In the following years the office of the Hanseatic Syndic was provided by one of the Syndici of the City Council of Lübeck as a suburb of the Hanseatic League. Domann himself was additionally appointed to the syndicus of the Hanseatic city of Lübeck in 1618 ; his area of ​​responsibility was initially taken over by the Lübeck syndicus Johann Faber .

On behalf of the cities, he created a current version of the applicable maritime law , which he submitted as a draft in 1611 and adopted by the Hanseatic Day in 1614 as the honorable Hanseatic cities ship regulations and maritime law .
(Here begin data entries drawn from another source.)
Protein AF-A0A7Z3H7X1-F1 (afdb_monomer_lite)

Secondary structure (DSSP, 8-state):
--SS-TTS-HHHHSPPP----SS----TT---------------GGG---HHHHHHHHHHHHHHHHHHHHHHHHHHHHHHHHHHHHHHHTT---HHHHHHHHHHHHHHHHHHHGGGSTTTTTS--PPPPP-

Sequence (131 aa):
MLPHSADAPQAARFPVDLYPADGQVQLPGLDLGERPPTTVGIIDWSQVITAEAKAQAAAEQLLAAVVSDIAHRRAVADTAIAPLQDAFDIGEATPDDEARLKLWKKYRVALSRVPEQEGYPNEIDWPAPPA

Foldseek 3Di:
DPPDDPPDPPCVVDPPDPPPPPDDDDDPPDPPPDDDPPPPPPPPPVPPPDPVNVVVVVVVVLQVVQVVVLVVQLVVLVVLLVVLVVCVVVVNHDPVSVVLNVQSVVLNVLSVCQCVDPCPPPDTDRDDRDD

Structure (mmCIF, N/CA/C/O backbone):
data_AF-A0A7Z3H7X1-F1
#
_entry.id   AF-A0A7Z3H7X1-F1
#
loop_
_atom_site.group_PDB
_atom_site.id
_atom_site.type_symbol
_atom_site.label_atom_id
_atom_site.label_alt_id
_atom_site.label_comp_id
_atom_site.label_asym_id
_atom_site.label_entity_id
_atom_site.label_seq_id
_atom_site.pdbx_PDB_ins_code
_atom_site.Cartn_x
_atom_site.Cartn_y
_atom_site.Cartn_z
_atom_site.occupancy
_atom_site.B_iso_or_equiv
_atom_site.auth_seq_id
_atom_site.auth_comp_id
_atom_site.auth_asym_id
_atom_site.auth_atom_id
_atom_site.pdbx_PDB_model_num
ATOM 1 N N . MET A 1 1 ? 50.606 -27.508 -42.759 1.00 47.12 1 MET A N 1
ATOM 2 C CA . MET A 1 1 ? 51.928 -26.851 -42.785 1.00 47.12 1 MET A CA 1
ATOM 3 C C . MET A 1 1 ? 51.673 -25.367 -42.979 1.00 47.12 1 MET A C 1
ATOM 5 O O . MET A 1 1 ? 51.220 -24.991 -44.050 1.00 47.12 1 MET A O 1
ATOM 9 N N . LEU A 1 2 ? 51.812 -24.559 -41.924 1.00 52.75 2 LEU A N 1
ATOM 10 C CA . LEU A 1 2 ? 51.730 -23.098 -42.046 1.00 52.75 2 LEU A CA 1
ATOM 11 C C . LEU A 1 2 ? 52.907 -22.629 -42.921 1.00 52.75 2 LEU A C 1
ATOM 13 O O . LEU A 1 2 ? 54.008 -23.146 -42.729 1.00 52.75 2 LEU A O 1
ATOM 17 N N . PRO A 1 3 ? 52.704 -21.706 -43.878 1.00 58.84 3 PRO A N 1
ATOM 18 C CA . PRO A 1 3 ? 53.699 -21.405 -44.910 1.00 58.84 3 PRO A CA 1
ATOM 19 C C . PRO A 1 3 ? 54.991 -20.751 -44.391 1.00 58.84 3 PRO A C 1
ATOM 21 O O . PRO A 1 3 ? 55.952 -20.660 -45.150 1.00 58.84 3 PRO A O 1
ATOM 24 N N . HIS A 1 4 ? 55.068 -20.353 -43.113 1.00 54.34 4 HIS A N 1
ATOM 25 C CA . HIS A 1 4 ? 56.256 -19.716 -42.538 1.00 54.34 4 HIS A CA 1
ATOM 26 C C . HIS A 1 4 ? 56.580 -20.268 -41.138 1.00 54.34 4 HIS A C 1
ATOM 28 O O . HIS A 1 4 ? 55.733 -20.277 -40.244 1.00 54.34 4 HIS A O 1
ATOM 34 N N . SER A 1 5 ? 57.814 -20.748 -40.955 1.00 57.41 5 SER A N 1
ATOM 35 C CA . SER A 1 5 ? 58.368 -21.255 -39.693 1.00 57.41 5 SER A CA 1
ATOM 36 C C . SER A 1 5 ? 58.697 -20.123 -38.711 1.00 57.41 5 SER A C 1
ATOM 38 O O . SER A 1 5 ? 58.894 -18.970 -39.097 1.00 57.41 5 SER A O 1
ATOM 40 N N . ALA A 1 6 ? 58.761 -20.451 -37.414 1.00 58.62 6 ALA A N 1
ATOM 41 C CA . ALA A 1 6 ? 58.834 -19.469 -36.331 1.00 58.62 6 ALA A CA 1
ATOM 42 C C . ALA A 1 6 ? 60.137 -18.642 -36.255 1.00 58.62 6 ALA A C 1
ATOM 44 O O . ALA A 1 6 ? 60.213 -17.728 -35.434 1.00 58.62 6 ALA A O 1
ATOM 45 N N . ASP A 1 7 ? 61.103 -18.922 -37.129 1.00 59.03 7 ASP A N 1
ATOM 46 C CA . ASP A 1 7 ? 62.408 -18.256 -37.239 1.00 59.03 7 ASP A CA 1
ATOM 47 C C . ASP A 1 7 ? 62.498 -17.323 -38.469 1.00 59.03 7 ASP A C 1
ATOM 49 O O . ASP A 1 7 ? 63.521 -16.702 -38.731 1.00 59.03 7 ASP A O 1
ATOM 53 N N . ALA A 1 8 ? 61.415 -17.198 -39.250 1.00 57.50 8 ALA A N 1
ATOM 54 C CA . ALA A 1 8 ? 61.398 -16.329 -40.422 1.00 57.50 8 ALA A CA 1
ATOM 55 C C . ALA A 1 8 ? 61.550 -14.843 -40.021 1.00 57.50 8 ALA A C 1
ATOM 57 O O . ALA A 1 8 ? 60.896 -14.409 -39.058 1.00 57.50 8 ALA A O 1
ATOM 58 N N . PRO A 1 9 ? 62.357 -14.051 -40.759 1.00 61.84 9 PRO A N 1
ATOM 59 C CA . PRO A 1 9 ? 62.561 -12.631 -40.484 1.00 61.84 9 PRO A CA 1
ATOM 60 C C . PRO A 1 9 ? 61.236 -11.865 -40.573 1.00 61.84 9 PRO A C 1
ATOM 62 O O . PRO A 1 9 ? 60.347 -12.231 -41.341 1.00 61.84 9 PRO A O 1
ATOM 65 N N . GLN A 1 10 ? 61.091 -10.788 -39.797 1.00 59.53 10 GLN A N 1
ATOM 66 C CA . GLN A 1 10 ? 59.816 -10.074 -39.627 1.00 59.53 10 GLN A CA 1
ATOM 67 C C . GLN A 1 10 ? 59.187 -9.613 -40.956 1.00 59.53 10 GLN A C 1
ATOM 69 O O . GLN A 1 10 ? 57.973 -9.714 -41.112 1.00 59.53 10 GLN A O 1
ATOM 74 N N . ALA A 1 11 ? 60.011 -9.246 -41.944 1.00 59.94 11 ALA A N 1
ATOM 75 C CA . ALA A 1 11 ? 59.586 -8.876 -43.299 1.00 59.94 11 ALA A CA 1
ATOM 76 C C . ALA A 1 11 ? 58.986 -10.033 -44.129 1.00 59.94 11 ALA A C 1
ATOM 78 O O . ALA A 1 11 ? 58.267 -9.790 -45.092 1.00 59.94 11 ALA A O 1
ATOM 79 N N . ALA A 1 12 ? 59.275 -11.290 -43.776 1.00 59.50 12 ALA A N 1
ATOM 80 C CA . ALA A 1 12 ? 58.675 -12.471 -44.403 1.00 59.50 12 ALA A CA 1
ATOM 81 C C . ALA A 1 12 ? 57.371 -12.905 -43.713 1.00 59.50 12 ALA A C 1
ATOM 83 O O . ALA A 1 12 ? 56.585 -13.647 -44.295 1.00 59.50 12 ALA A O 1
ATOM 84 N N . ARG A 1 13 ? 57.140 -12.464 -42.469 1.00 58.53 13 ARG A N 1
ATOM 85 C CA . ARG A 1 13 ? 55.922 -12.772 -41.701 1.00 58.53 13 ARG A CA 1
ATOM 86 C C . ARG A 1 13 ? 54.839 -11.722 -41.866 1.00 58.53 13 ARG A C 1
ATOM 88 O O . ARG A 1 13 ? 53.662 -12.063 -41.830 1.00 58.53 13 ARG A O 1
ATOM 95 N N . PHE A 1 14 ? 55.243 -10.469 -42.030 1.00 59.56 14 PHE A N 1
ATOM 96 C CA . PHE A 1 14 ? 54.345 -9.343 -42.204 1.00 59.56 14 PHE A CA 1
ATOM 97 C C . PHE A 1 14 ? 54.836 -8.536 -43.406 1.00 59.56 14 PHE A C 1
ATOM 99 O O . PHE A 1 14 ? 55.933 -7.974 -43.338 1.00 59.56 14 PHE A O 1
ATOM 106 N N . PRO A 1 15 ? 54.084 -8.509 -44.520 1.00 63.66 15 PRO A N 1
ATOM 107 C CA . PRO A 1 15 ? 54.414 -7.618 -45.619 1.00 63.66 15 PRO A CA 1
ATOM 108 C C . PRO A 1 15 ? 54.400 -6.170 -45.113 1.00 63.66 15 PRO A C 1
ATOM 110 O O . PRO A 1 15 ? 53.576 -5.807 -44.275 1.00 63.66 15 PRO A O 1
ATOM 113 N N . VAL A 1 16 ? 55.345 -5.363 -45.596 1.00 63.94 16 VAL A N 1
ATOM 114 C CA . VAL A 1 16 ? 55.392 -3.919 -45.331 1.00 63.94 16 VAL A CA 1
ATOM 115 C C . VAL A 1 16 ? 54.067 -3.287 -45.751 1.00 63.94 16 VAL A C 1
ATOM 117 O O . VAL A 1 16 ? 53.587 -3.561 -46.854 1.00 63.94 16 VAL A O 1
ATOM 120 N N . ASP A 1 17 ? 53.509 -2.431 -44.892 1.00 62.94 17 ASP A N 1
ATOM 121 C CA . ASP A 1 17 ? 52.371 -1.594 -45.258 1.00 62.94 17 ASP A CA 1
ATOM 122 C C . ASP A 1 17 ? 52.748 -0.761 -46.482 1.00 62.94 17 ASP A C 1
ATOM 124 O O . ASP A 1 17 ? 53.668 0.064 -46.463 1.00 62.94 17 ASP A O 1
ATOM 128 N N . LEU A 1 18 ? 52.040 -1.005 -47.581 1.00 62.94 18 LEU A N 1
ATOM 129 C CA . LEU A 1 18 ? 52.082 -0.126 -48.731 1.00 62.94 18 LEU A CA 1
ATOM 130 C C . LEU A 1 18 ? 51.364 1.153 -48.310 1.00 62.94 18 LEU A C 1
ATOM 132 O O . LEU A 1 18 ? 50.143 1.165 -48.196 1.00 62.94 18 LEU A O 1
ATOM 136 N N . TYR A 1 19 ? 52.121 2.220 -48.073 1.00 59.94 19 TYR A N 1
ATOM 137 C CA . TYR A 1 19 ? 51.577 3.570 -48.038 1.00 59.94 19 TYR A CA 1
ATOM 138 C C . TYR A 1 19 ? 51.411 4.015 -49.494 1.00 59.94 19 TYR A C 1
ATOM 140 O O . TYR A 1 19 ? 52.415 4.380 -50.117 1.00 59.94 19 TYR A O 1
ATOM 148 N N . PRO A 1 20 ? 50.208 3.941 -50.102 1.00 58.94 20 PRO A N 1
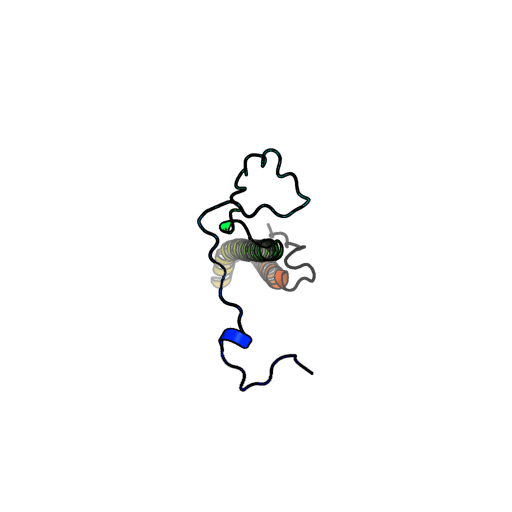ATOM 149 C CA . PRO A 1 20 ? 50.015 4.600 -51.382 1.00 58.94 20 PRO A CA 1
ATOM 150 C C . PRO A 1 20 ? 50.342 6.084 -51.188 1.00 58.94 20 PRO A C 1
ATOM 152 O O . PRO A 1 20 ? 49.929 6.687 -50.198 1.00 58.94 20 PRO A O 1
ATOM 155 N N . ALA A 1 21 ? 51.105 6.670 -52.114 1.00 56.97 21 ALA A N 1
ATOM 156 C CA . ALA A 1 21 ? 51.181 8.122 -52.208 1.00 56.97 21 ALA A CA 1
ATOM 157 C C . ALA A 1 21 ? 49.740 8.638 -52.303 1.00 56.97 21 ALA A C 1
ATOM 159 O O . ALA A 1 21 ? 49.008 8.138 -53.155 1.00 56.97 21 ALA A O 1
ATOM 160 N N . ASP A 1 22 ? 49.344 9.540 -51.397 1.00 52.88 22 ASP A N 1
ATOM 161 C CA . ASP A 1 22 ? 47.984 10.075 -51.231 1.00 52.88 22 ASP A CA 1
ATOM 162 C C . ASP A 1 22 ? 47.238 10.186 -52.574 1.00 52.88 22 ASP A C 1
ATOM 164 O O . ASP A 1 22 ? 47.444 11.107 -53.366 1.00 52.88 22 ASP A O 1
ATOM 168 N N . GLY A 1 23 ? 46.428 9.171 -52.874 1.00 60.62 23 GLY A N 1
ATOM 169 C CA . GLY A 1 23 ? 45.860 8.956 -54.197 1.00 60.62 23 GLY A CA 1
ATOM 170 C C . GLY A 1 23 ? 44.895 7.776 -54.189 1.00 60.62 23 GLY A C 1
ATOM 171 O O . GLY A 1 23 ? 45.133 6.760 -53.535 1.00 60.62 23 GLY A O 1
ATOM 172 N N . GLN A 1 24 ? 43.761 7.928 -54.877 1.00 54.06 24 GLN A N 1
ATOM 173 C CA . GLN A 1 24 ? 42.690 6.932 -54.890 1.00 54.06 24 GLN A CA 1
ATOM 174 C C . GLN A 1 24 ? 43.179 5.602 -55.481 1.00 54.06 24 GLN A C 1
ATOM 176 O O . GLN A 1 24 ? 43.585 5.529 -56.639 1.00 54.06 24 GLN A O 1
ATOM 181 N N . VAL A 1 25 ? 43.102 4.532 -54.689 1.00 54.19 25 VAL A N 1
ATOM 182 C CA . VAL A 1 25 ? 43.359 3.166 -55.155 1.00 54.19 25 VAL A CA 1
ATOM 183 C C . VAL A 1 25 ? 42.160 2.716 -55.996 1.00 54.19 25 VAL A C 1
ATOM 185 O O . VAL A 1 25 ? 41.135 2.302 -55.454 1.00 54.19 25 VAL A O 1
ATOM 188 N N . GLN A 1 26 ? 42.255 2.832 -57.322 1.00 55.38 26 GLN A N 1
ATOM 189 C CA . GLN A 1 26 ? 41.218 2.342 -58.233 1.00 55.38 26 GLN A CA 1
ATOM 190 C C . GLN A 1 26 ? 41.362 0.822 -58.406 1.00 55.38 26 GLN A C 1
ATOM 192 O O . GLN A 1 26 ? 42.329 0.339 -58.995 1.00 55.38 26 GLN A O 1
ATOM 197 N N . LEU A 1 27 ? 40.395 0.055 -57.898 1.00 55.19 27 LEU A N 1
ATOM 198 C CA . LEU A 1 27 ? 40.308 -1.387 -58.138 1.00 55.19 27 LEU A CA 1
ATOM 199 C C . LEU A 1 27 ? 39.831 -1.645 -59.585 1.00 55.19 27 LEU A C 1
ATOM 201 O O . LEU A 1 27 ? 38.851 -1.031 -60.015 1.00 55.19 27 LEU A O 1
ATOM 205 N N . PRO A 1 28 ? 40.478 -2.541 -60.355 1.00 53.84 28 PRO A N 1
ATOM 206 C CA . PRO A 1 28 ? 40.094 -2.804 -61.739 1.00 53.84 28 PRO A CA 1
ATOM 207 C C . PRO A 1 28 ? 38.726 -3.503 -61.800 1.00 53.84 28 PRO A C 1
ATOM 209 O O . PRO A 1 28 ? 38.554 -4.590 -61.255 1.00 53.84 28 PRO A O 1
ATOM 212 N N . GLY A 1 29 ? 37.756 -2.875 -62.476 1.00 57.56 29 GLY A N 1
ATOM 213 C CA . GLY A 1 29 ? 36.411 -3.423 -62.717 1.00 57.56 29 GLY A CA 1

During Domann's time as in -house counsel, Colonel Friedrich zu Solms-Rödelheim was employed as the military leader of the joint defense alliance, especially of the Wendish cities, who also had the technical supervision of the jointly employed fortress builder Johan van Valckenburgh from the Netherlands.

Works

  • Defense document for his homeland Westphalia 1591 (Against the mockery of Justus Lipsius )
  • Nice new song from the old Teudtschen Hansa, in the tone of Rolandes, Anno 1618.

literature

  • Jörgen Bracker (Hrsg.): The Hanseatic League - Reality and Myth , 2 vols., Hamburg 1989. In: Catalog of the exhibition of the Museum for Hamburg History in Hamburg August 24th - November 24th 1989 . 4th edition of the text, Schmidt-Römhild , Lübeck 2006.
  • Philippe Dollinger : The Hanseatic League . 5th edition, Stuttgart 1998, ISBN 3520371057 .
  • Hermann KellenbenzDomann, Johannes. In: New German Biography (NDB). Volume 4, Duncker & Humblot, Berlin 1959, ISBN 3-428-00185-0 , p. 65 f. ( Digitized version ).
  • Wilhelm MantelsDomann, Johannes . In: Allgemeine Deutsche Biographie (ADB). Volume 5, Duncker & Humblot, Leipzig 1877, p. 323 f.
  • Hermann Queckenstedt: A "highly respectable and highly valued her". On the biography of Hansesyndikus Johannes Domann , who comes from Osnabrück , in: Osnabrücker Mitteilungen (OsnMitt) 97, 1992, p. 53
  • Hermann Queckenstedt: Johannes Domann (1564-1618) and the decline of the Hanseatic League. Diplomacy and crisis management in the early 17th century , in: Hansische Geschichtsblätter (HGBll) 111, 1993, p. 43
  • Johannes L. Schippmann (ed.): Historical rooms: Osnabrück and the Hanseatic League. Catalog, Osnabrück 2006. ISBN 3929979799

Remarks

  1. ^ Entry by Johann Domann in the Rostock matriculation portal
  2. † 1591
  3. ^ Dollinger, p. 433, speaks of an interruption of one year.